RenjiSann / tree-sitter-xml

XML Grammar for Tree-Sitter
MIT License
2 stars 3 forks source link

xml-stylesheet tag isn't highlighted and breaks everything that follows #1

Open kanashimia opened 7 months ago

kanashimia commented 7 months ago
<?xml version="1.0"?>
<?xml-stylesheet type="text/xsl" href="test.xsl"?>
<doc>
  <title>Document Title</title>
  <chapter>
    <title>Chapter Title</title>
    <section>
      <title>Section Title</title>
      <para>This is a test.</para>
      <note>This is a note.</note>
    </section>
    <section>
      <title>Another Section Title</title>
      <para>This is <emph>another</emph> test.</para>
      <note>This is another note.</note>
    </section>
  </chapter>
</doc>

image

The issue was in Helix, they use this grammar as I see.

datho7561 commented 7 months ago

I also just ran into this in Helix. As a work around in Helix, you can set the language to HTML, but it would be nice to fix this grammar.

It seems adding any <? ... ?> construct that isn't the xml one at the beginning of the document breaks parsing.

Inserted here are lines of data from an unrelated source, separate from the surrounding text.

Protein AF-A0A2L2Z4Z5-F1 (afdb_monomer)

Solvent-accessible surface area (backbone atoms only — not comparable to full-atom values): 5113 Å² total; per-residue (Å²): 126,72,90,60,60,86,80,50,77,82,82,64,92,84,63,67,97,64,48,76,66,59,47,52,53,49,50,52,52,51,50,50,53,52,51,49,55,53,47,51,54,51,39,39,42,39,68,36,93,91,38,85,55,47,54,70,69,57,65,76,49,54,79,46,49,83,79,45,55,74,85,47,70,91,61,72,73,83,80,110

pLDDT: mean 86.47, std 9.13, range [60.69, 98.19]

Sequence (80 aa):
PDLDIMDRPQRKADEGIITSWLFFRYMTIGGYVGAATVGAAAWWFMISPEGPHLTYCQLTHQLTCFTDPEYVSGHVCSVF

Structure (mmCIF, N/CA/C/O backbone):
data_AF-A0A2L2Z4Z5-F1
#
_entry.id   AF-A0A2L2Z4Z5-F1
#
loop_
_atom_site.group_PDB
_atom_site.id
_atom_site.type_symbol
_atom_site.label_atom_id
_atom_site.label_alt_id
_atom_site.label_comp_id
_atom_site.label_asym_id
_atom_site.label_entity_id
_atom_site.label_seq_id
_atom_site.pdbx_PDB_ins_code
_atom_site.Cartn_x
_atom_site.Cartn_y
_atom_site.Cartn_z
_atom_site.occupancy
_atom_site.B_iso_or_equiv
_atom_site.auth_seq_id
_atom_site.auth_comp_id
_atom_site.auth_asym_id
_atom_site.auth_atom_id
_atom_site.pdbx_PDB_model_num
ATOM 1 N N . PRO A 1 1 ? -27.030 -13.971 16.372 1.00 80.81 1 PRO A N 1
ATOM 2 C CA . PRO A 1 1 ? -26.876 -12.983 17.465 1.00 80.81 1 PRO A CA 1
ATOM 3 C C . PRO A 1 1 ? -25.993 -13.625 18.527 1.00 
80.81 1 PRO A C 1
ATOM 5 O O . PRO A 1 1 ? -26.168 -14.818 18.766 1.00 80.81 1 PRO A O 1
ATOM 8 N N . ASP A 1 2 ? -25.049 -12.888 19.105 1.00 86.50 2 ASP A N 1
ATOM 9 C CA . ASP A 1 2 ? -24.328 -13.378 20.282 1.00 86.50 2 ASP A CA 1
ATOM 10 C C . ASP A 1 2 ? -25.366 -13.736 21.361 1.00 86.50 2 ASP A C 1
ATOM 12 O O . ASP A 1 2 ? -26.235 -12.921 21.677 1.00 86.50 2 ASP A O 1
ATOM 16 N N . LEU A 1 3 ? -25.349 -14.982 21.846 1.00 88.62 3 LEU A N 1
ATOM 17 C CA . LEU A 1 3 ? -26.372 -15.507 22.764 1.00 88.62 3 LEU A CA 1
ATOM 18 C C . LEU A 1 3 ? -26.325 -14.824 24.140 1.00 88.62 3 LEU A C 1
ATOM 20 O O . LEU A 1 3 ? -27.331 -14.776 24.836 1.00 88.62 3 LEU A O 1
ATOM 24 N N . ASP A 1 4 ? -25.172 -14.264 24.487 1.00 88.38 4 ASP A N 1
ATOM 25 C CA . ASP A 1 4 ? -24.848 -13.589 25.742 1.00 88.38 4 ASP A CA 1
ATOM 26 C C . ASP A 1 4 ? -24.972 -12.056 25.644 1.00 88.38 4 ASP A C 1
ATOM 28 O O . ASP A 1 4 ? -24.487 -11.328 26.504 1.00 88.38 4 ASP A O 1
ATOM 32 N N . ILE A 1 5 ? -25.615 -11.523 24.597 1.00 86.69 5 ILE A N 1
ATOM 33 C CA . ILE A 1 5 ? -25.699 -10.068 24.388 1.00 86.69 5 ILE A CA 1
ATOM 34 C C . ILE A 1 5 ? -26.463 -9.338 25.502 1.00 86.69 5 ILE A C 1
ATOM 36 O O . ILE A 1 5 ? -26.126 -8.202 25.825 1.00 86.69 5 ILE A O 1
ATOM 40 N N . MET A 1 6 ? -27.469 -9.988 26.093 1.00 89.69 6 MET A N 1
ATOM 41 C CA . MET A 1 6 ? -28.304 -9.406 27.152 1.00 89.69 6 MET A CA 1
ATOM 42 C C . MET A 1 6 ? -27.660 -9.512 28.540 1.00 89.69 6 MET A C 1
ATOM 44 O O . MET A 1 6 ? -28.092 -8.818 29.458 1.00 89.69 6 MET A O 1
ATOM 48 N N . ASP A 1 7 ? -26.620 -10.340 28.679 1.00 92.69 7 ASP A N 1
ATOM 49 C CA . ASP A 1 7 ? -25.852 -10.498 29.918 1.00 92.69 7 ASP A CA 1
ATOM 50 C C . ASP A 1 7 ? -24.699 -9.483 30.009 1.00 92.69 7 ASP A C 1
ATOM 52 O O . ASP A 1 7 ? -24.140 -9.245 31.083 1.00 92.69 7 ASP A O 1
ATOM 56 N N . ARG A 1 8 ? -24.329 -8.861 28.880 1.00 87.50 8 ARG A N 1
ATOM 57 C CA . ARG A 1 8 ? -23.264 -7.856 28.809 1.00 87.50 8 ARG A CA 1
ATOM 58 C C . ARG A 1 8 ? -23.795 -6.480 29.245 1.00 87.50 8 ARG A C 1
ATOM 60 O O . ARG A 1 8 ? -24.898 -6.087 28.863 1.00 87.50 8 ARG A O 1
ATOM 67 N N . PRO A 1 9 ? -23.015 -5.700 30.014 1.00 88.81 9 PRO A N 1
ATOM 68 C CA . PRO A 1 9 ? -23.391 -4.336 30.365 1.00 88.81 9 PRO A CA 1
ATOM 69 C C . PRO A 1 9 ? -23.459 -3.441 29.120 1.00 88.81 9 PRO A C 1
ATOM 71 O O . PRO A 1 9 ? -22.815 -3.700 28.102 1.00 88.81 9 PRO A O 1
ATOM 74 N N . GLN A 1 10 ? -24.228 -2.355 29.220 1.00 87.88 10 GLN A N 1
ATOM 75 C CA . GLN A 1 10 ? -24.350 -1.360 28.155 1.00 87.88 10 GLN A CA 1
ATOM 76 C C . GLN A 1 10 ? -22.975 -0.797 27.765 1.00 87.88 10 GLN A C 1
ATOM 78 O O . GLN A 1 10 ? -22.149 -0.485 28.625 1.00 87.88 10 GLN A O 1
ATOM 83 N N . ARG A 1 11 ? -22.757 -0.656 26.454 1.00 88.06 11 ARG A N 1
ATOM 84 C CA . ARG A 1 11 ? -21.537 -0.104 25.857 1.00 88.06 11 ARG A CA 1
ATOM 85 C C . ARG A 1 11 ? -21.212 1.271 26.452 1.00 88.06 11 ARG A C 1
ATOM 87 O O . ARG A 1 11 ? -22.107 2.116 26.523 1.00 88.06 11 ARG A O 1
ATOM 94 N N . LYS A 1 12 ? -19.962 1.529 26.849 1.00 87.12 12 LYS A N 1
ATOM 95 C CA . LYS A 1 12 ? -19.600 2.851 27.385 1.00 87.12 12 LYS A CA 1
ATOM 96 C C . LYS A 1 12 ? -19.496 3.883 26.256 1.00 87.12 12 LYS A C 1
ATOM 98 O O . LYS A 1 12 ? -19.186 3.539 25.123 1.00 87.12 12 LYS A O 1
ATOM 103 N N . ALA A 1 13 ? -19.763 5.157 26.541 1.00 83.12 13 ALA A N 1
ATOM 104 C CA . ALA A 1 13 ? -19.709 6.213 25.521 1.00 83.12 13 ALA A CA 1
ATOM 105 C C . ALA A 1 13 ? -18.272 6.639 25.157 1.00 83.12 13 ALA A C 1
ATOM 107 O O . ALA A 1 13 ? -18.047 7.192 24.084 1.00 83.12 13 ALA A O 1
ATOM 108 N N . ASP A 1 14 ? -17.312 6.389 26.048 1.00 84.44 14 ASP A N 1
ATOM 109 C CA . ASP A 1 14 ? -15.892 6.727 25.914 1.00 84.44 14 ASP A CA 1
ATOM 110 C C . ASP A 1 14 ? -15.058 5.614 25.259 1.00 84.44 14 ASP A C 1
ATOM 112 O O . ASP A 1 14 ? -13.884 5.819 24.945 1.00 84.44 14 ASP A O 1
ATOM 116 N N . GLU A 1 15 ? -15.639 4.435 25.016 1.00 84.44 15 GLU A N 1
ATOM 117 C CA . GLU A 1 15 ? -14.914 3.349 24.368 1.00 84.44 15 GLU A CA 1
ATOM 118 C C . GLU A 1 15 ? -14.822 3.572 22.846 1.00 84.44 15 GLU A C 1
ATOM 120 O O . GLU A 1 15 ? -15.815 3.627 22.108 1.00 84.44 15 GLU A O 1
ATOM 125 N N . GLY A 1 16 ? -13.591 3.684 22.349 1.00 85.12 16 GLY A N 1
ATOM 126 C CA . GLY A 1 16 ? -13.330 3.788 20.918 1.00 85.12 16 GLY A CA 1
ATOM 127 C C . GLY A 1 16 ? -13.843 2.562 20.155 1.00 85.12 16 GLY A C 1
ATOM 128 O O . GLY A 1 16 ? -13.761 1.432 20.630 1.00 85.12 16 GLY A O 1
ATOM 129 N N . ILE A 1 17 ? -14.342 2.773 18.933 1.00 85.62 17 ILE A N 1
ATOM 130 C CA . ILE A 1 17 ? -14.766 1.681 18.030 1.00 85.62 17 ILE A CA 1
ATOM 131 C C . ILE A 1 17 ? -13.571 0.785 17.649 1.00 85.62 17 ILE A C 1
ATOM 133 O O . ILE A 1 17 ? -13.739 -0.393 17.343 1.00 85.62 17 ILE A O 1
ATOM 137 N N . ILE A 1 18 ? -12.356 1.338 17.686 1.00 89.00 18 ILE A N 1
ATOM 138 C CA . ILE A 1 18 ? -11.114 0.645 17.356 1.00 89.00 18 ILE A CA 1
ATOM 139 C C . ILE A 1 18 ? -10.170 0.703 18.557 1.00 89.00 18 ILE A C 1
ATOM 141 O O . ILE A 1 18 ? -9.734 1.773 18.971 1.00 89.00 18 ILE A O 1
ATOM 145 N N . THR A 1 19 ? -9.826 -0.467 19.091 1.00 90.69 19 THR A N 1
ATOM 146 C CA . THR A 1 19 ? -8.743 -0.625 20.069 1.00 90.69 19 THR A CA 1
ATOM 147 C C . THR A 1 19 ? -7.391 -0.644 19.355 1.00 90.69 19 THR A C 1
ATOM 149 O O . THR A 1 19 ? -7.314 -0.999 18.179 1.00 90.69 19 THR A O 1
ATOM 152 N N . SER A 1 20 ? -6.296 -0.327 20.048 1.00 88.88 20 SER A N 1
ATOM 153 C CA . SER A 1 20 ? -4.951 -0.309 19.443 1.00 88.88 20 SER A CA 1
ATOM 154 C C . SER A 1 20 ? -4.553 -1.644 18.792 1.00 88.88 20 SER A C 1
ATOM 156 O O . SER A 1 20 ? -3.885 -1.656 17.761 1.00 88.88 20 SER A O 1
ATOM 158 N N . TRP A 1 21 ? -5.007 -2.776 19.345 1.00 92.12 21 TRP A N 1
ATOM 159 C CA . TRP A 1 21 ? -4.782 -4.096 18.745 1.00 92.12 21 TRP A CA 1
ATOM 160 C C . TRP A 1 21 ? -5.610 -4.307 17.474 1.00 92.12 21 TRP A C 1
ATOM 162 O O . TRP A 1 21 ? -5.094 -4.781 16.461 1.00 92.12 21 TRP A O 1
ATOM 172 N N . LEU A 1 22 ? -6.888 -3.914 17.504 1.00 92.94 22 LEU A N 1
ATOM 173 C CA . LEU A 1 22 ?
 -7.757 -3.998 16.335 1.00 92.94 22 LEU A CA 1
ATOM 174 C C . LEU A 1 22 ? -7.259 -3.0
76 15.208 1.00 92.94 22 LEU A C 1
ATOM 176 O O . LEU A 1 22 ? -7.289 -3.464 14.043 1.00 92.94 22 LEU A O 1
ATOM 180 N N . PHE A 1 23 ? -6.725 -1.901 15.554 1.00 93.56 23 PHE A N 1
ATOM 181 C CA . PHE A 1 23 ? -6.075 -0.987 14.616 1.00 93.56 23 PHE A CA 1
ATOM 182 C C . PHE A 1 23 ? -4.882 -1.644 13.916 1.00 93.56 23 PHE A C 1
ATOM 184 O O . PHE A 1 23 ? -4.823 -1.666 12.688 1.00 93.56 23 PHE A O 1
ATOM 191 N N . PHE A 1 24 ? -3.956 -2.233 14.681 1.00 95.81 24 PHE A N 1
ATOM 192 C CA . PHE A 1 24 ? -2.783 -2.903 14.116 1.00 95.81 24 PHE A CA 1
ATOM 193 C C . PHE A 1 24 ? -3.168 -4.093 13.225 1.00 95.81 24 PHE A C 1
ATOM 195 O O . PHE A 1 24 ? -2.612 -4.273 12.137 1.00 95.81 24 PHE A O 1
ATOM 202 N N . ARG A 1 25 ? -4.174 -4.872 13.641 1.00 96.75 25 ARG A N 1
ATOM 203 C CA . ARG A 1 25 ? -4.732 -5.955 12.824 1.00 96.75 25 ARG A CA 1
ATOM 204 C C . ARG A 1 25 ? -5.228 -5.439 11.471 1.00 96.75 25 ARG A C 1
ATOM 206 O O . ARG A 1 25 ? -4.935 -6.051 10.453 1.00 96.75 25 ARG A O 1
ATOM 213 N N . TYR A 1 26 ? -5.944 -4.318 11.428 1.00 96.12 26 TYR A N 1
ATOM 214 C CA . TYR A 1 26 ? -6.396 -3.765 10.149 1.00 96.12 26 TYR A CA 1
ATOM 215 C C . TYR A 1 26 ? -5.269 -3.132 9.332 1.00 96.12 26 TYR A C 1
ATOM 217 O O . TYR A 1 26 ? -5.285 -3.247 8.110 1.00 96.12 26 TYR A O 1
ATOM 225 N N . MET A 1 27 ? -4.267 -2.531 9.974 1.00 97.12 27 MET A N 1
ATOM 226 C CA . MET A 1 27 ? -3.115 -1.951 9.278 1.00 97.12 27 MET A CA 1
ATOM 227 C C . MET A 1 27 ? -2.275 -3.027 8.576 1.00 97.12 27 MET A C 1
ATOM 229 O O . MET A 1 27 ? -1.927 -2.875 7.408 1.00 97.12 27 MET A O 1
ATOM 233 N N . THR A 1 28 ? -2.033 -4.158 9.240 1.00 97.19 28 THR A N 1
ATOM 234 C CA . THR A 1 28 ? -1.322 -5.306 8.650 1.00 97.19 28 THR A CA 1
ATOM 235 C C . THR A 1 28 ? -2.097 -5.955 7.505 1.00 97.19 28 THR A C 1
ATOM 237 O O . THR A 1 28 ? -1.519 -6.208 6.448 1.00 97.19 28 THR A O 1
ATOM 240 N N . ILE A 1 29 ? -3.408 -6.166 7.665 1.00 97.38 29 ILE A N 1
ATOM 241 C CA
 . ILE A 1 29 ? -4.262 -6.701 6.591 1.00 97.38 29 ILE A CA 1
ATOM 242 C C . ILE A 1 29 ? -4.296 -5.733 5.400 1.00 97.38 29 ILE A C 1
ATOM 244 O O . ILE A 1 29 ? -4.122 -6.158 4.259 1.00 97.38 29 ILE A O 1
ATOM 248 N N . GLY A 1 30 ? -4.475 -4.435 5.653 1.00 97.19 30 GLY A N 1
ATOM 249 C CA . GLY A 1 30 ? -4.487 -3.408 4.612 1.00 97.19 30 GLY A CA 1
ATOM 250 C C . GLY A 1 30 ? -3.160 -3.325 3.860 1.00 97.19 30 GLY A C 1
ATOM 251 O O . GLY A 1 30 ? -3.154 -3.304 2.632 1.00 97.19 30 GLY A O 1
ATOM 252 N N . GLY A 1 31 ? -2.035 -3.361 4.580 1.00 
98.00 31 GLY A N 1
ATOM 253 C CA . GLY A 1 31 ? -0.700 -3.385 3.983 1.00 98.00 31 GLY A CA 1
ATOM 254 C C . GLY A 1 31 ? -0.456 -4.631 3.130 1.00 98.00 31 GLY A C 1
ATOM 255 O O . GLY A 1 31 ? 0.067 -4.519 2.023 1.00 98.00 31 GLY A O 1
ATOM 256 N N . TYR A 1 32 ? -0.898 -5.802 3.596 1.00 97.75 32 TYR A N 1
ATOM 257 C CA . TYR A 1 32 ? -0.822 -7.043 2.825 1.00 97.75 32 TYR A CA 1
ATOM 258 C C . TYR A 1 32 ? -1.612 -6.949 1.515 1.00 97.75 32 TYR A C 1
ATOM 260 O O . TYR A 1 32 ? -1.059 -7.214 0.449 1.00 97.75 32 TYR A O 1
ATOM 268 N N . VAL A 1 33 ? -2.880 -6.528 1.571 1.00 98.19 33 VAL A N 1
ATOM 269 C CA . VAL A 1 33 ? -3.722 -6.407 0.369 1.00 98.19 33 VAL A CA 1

datho7561 commented 7 months ago

here's the problem: https://github.com/RenjiSann/tree-sitter-xml/blob/main/grammar.js#L79

the spec uses - to represent taking the complement between the two sets. In this case, I think it means any string of length 0 or greater except for any strings of length 0 or greater that contain the substring ?>. However, in the current grammar, it's parsing the literal character -. I can't think of a way to translate the spec into a regex that doesn't use lookahead. I'm guessing the best bet is to use a heuristic like [^?]* to match the processing instruction content.